# Deathwatch: Legends of the Dark Millennium & The Last Guardian



## Lord of the Night (Nov 18, 2009)

Black Library & Warhammer Digital - LOTDM: Deathwatch



Black Library said:


> The Deathwatch stand apart. Chosen from among the finest warriors of the Adeptus Astartes, they are an elite and secretive force, wielding advanced weaponry to wage a shadow war against the myriad xenos predations assailing the Imperium of Mankind. When a resurging threat collides with a bitter foe on the fringes of the galaxy, annihilation comes to the Kurbynola System, poised to spread into the entirety of the Emperor’s domain. With the fate of humanity in the balance, Watch Captain Artemis leads the Deathwatch into battle against untold billions. It is a war that will teach Artemis the true meaning of duty in service to the Imperium, and the price that must be paid to preserve it.
> 
> Written by Ian St Martin


Sounds interesting, and it's a novel rather than an anthology. Need to know the page count and the actual quality of the story before I can make this a buy though. Shame about the cover though, Black Library need to stop ripping Codex art and use their own again.

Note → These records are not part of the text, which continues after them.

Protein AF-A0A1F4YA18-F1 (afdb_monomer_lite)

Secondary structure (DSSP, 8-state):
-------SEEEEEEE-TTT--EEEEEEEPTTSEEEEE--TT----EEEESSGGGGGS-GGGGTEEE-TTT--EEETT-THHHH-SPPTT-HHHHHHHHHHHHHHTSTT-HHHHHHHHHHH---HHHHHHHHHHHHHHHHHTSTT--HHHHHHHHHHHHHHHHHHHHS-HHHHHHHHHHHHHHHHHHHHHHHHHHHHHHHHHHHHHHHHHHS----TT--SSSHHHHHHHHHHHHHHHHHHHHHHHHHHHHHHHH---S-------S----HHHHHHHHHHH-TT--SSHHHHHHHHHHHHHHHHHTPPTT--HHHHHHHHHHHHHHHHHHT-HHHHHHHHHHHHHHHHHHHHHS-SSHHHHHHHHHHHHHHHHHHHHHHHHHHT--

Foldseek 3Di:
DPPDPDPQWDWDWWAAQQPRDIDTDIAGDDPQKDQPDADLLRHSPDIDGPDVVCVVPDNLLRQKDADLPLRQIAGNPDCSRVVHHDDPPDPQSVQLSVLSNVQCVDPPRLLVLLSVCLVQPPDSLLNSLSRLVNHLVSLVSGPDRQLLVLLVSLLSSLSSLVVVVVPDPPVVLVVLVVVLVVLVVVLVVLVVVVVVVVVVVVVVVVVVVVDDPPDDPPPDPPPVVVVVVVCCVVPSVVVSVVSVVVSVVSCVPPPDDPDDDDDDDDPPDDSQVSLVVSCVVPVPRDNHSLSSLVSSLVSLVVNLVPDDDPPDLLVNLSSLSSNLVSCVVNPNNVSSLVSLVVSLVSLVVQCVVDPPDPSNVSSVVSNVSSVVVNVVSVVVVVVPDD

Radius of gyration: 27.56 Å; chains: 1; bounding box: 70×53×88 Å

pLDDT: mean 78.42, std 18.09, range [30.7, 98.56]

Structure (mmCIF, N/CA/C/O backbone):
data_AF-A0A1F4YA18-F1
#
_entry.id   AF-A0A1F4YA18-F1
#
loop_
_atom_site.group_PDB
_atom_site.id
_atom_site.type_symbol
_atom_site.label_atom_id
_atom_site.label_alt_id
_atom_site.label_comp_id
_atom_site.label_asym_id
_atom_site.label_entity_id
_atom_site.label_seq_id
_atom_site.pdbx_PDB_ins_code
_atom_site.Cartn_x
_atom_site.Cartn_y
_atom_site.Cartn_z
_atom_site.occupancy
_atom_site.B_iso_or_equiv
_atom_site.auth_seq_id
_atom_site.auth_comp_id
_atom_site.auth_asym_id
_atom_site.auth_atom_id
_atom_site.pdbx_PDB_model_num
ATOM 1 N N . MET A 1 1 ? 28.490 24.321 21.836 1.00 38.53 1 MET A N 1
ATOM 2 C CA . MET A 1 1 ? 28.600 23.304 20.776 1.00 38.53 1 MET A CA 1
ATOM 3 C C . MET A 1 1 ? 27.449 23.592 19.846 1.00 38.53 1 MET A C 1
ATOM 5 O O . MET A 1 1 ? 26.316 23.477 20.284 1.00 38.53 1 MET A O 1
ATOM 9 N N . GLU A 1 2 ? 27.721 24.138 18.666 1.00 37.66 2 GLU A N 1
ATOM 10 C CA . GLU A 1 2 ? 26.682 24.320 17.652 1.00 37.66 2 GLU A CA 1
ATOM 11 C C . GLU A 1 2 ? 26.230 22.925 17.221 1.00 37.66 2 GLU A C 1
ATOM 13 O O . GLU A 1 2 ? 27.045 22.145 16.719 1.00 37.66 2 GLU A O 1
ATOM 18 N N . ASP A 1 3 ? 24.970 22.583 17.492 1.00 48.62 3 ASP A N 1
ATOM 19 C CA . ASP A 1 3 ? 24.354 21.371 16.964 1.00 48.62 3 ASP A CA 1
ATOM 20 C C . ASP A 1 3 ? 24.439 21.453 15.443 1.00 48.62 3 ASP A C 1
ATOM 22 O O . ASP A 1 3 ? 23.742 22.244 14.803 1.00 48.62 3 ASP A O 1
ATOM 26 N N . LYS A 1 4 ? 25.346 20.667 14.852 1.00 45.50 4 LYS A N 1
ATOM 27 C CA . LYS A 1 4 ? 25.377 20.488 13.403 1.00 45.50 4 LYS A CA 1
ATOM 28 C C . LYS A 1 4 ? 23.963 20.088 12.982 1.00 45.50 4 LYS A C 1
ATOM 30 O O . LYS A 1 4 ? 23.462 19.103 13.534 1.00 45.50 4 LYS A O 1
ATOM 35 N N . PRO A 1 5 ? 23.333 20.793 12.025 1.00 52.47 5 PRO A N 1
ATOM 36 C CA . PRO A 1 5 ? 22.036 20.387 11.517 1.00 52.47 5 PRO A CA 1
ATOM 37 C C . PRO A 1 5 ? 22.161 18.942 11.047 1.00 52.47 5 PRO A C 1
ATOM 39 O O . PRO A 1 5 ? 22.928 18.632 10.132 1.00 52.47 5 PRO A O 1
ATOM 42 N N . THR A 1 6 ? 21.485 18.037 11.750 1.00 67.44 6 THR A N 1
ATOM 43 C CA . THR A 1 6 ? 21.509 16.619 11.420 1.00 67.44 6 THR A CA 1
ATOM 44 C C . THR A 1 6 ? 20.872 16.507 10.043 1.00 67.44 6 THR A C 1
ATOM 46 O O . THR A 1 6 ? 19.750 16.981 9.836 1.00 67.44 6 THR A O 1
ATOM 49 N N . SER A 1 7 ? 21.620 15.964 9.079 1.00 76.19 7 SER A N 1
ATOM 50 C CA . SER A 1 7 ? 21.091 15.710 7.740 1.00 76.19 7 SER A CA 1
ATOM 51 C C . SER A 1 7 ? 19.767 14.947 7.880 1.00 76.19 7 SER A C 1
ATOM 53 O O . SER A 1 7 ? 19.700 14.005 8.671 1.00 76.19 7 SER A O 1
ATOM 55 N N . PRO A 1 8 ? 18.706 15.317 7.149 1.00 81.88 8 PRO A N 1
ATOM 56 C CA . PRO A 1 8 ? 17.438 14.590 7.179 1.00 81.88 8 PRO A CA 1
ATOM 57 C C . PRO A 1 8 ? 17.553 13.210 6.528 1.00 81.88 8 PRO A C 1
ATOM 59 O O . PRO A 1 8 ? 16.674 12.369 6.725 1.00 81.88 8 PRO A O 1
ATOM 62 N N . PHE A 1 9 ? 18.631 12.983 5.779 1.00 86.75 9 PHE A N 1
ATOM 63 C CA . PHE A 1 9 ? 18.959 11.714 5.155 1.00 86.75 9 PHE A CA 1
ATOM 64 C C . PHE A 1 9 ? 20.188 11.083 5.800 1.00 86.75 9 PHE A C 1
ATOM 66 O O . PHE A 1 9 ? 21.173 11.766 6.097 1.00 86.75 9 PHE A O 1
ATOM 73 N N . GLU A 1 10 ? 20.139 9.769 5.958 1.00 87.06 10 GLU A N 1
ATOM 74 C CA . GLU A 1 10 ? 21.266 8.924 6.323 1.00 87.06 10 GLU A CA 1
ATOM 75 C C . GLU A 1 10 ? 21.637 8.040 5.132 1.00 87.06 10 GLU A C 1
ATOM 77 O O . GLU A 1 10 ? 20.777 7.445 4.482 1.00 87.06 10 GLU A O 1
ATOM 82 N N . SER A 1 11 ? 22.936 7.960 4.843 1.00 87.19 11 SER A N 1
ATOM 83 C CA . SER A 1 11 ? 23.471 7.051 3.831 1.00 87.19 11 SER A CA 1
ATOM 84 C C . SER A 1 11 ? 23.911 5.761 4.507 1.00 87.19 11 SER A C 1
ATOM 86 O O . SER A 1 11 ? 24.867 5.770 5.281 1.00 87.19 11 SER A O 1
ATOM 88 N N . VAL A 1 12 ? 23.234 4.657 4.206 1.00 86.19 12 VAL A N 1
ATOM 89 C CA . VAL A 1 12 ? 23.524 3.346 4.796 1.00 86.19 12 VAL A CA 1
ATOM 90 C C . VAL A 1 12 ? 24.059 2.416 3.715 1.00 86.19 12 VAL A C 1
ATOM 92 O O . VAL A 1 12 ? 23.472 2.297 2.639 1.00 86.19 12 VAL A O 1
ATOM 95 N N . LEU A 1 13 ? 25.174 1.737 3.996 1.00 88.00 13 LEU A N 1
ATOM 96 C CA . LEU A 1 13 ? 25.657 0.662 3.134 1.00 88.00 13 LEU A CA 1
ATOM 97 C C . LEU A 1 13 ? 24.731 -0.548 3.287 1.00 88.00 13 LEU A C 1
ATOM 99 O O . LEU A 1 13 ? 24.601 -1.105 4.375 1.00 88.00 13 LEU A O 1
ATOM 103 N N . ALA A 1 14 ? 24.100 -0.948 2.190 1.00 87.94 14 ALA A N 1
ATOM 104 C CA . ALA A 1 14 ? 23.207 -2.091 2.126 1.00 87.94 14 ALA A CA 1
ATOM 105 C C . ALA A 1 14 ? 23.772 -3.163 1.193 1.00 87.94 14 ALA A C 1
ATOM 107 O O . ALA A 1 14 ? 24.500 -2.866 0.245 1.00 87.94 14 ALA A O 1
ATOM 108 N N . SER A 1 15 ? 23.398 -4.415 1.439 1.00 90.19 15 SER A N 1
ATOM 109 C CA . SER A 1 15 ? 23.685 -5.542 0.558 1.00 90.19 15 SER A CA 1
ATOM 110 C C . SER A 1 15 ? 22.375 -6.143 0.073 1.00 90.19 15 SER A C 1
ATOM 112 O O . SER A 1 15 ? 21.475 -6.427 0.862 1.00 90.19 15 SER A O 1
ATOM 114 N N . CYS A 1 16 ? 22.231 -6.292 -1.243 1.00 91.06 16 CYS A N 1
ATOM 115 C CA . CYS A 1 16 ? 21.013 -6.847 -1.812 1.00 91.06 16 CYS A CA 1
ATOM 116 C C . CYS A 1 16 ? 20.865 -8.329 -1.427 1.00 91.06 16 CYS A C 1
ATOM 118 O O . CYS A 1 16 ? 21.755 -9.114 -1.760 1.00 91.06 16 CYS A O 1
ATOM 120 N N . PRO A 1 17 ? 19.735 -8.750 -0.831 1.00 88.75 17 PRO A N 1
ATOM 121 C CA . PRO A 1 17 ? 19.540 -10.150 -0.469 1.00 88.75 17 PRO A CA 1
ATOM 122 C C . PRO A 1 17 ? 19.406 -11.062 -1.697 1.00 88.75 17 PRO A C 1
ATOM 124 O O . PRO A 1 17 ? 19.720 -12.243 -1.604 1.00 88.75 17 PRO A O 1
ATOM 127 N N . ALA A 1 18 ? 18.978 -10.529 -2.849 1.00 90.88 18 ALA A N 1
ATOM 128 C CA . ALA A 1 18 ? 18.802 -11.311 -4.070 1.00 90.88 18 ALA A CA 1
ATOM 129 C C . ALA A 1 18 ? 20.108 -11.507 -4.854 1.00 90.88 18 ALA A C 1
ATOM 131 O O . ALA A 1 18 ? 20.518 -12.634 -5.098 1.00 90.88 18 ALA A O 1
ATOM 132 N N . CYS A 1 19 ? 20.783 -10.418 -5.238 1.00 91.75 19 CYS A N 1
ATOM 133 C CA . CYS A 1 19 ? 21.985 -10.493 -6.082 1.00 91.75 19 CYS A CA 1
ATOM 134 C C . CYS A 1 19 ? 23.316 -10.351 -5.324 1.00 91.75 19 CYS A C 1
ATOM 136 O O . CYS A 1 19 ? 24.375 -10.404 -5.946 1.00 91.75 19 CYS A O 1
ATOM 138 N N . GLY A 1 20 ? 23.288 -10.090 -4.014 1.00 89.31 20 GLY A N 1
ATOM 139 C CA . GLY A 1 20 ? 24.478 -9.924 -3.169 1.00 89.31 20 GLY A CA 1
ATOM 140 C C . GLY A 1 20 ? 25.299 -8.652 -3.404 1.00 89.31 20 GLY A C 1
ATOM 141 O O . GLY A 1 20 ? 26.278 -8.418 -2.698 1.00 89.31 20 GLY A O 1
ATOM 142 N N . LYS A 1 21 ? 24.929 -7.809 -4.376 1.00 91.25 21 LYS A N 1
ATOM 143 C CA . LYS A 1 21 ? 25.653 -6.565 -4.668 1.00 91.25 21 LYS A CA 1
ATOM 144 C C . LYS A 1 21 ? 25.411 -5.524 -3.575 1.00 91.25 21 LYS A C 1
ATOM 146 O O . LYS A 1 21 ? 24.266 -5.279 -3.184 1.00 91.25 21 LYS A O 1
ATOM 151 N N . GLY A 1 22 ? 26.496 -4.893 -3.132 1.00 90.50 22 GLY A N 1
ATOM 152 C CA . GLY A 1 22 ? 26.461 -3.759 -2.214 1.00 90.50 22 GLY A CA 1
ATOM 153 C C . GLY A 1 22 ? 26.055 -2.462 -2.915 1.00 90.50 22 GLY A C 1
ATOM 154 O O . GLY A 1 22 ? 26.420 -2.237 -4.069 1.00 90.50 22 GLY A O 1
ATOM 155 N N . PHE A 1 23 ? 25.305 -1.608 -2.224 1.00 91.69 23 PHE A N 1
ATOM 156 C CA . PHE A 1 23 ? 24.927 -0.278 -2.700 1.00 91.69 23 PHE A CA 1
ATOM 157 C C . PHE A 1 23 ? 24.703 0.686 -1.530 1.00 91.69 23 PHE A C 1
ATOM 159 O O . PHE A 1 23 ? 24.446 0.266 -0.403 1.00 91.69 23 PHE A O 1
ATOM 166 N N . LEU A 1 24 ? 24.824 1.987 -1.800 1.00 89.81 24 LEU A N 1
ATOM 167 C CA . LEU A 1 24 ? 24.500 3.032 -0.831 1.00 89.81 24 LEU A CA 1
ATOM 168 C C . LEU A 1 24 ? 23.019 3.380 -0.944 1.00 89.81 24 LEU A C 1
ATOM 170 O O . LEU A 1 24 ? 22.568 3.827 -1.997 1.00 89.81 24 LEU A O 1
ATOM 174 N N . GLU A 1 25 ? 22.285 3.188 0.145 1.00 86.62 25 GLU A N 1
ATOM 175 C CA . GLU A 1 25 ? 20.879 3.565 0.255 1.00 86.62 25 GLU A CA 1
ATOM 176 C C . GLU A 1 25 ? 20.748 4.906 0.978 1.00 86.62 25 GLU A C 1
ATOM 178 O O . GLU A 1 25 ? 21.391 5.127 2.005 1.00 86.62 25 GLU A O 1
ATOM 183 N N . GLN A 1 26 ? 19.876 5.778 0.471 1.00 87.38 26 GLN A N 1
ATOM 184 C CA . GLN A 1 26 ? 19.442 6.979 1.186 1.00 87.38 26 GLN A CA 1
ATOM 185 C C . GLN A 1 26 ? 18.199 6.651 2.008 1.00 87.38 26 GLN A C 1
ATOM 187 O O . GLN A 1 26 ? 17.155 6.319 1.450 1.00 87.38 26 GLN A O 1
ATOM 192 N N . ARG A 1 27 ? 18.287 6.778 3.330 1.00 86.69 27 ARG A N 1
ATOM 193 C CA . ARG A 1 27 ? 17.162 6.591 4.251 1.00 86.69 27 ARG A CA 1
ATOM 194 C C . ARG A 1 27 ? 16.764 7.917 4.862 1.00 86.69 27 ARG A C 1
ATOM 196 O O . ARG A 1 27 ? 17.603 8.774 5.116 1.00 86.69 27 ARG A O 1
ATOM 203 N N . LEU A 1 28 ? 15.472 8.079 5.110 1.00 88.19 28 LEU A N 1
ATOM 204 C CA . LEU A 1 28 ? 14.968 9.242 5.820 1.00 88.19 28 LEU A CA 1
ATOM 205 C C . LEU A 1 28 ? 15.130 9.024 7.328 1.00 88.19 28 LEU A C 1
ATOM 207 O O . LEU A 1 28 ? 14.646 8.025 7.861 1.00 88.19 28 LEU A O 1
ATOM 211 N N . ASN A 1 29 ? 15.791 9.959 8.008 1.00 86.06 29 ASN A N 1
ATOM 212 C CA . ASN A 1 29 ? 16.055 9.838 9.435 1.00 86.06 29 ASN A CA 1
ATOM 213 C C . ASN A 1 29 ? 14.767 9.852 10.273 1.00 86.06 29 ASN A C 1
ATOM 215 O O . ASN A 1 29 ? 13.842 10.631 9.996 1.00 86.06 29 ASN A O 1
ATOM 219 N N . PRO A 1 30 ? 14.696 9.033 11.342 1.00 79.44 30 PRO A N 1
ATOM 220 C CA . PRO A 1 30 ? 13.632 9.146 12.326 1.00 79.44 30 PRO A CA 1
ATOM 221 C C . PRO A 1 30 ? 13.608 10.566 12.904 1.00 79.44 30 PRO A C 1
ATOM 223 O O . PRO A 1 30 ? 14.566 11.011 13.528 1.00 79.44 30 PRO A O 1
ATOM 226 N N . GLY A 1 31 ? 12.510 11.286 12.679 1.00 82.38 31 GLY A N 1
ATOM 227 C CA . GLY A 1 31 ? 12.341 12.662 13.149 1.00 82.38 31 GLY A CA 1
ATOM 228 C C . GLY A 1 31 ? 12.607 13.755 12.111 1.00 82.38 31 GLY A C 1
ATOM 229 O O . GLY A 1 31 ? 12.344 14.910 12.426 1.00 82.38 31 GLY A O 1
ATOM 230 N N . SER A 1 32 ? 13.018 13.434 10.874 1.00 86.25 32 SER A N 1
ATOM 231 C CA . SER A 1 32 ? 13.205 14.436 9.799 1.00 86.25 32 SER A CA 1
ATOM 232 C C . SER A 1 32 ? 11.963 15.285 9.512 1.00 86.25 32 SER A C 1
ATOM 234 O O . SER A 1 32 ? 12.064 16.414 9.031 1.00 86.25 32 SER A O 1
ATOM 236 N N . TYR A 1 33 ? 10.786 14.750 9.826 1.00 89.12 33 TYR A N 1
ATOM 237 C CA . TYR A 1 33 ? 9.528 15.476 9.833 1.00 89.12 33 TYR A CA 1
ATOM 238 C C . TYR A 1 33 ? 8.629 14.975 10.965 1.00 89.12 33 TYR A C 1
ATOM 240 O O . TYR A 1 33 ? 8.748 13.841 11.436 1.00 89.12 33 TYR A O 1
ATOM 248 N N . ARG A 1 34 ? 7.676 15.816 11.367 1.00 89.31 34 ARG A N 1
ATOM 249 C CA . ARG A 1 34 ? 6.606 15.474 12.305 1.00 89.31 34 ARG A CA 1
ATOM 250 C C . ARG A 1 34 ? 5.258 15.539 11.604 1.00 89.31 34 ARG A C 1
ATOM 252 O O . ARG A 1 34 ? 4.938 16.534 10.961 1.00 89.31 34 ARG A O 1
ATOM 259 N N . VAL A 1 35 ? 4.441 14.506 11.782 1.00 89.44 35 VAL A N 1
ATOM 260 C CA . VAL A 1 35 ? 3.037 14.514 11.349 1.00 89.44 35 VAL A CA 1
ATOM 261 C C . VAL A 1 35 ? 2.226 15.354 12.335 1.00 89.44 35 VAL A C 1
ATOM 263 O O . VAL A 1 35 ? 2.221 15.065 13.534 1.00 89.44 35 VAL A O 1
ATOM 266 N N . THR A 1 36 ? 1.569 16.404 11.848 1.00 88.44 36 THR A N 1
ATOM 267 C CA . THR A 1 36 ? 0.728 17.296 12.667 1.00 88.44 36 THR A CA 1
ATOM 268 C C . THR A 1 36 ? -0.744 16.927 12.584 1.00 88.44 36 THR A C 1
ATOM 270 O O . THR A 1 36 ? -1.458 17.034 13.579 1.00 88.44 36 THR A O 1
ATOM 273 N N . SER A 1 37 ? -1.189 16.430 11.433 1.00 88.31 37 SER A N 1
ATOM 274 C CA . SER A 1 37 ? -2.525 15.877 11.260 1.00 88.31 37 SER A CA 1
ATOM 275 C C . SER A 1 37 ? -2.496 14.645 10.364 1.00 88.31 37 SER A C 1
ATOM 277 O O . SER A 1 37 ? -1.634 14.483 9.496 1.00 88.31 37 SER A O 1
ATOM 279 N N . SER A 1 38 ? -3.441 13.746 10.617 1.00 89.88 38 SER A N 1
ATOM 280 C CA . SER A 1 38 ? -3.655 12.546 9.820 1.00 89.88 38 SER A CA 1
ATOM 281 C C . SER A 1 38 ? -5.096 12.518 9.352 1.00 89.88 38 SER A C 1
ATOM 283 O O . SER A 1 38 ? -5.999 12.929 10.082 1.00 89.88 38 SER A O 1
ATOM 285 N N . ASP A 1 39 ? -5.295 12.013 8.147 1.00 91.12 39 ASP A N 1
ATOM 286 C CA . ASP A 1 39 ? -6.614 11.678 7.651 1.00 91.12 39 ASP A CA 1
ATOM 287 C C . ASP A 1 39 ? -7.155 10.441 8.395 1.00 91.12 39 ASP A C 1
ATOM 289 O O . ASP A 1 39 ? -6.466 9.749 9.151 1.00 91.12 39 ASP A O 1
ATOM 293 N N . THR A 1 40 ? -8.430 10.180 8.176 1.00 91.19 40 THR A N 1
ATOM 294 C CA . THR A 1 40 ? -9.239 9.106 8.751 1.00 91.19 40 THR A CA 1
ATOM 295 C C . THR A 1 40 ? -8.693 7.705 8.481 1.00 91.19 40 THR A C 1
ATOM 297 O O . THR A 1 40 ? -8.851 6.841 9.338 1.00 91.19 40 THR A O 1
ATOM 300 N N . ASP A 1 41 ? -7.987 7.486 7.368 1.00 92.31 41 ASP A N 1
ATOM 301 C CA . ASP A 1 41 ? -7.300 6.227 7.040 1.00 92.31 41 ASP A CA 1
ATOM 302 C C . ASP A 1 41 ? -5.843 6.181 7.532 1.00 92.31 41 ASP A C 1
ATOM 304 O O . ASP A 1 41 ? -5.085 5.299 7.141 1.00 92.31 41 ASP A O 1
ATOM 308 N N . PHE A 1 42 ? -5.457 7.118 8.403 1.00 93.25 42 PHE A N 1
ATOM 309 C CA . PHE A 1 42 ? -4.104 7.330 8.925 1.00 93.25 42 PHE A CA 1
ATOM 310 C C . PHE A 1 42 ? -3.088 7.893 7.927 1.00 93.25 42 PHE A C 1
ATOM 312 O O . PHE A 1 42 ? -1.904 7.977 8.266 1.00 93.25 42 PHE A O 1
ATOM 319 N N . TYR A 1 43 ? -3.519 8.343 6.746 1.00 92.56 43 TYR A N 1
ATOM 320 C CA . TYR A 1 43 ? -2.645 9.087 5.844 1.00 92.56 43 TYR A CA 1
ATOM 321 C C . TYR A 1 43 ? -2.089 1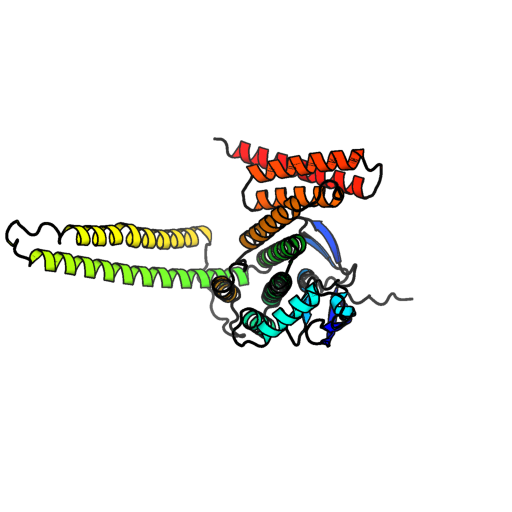0.344 6.539 1.00 92.56 43 TYR A C 1
ATOM 323 O O . TYR A 1 43 ? -2.871 11.146 7.056 1.00 92.56 43 TYR A O 1
ATOM 331 N N . PRO A 1 44 ? -0.763 10.560 6.572 1.00 89.94 44 PRO A N 1
ATOM 332 C CA . PRO A 1 44 ? -0.172 11.753 7.175 1.00 89.94 44 PRO A CA 1
ATOM 333 C C . PRO A 1 44 ? -0.391 12.993 6.291 1.00 89.94 44 PRO A C 1
ATOM 335 O O . PRO A 1 44 ? 0.477 13.375 5.504 1.00 89.94 44 PRO A O 1
ATOM 338 N N . ALA A 1 45 ? -1.567 13.610 6.433 1.00 83.62 45 ALA A N 1
ATOM 339 C CA . ALA A 1 45 ? -2.056 14.709 5.603 1.00 83.62 45 ALA A CA 1
ATOM 340 C C . ALA A 1 45 ? -1.242 16.001 5.741 1.00 83.62 45 ALA A C 1
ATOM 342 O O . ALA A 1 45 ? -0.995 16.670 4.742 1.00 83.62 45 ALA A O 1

Black Library & Warhammer Digital - DEATHWATCH: THE LAST GUARDIAN (MP3)



Black Library said:


> As part of an elite Deathwatch kill team, Brother Balthasar of the Dark Angels joins a special Inquisitorial mission to the eldar craftworld of Kher-Ys. Long ago ravaged by the daemonic forces of Slaanesh, the craftworld may still harbour the unlikeliest of allies for the Space Marines, and the key to a greater victory for the Chapter.
> 
> Written by C Z Dunn


Like the sound of this one, might just be a buy on release day. It has better, and actual, cover art as well.


LotN


----------



## Brother Lucian (Apr 22, 2011)

Cant see the page count, but it looks pretty sizeable on my kindle.


----------



## Lord of the Night (Nov 18, 2009)

Brother Lucian said:


> Cant see the page count, but it looks pretty sizeable on my kindle.


Looking forward to seeing what you think of it Lucian. If it's good and the right kind of length, I might just pick it up.


LotN


----------



## Brother Lucian (Apr 22, 2011)

Just started on it. Its a full lenght novel, and involves a certain act of the Deathwatch's..


Inquisitor Kryptman using the Deathwatch to divert hive fleet leviathan into the ork system of octarius. This should be good to read about!


----------



## Lord of the Night (Nov 18, 2009)

Brother Lucian said:


> Just started on it. Its a full lenght novel, and involves a certain act of the Deathwatch's..
> 
> 
> Inquisitor Kryptman using the Deathwatch to divert hive fleet leviathan into the ork system of octarius. This should be good to read about!


Woah,




That is THE definitive mission of the Deathwatch, probably the most famous moment for them in 40k. This just become more of a priority to read.




LotN


----------



## Brother Lucian (Apr 22, 2011)

Finished it. Compared to the other release of today, Praetorian of Dorn, it -seriously- falls flat



Serious bolter porn with nearly nothing else, nuff said. If you want a deathwatch story, go for the much better written Black Library & Warhammer Digital - Deathwatch (eBook) It is a far superior Deathwatch story, with way more engaging and developed characters. I give this one a round 5.0, quite forgettable. Unlike Calgar's Siege, it didnt have well written marines to lift it up. I am going to avoid things from this author in the future.


----------



## Lord of the Night (Nov 18, 2009)

Brother Lucian said:


> Finished it. Compared to the other release of today, Praetorian of Dorn, it -seriously- falls flat
> 
> 
> 
> Serious bolter porn with nearly nothing else, nuff said. If you want a deathwatch story, go for the much better written Black Library & Warhammer Digital - Deathwatch (eBook) It is a far superior Deathwatch story, with way more engaging and developed characters. I give this one a round 5.0, quite forgettable. Unlike Calgar's Siege, it didnt have well written marines to lift it up. I am going to avoid things from this author in the future.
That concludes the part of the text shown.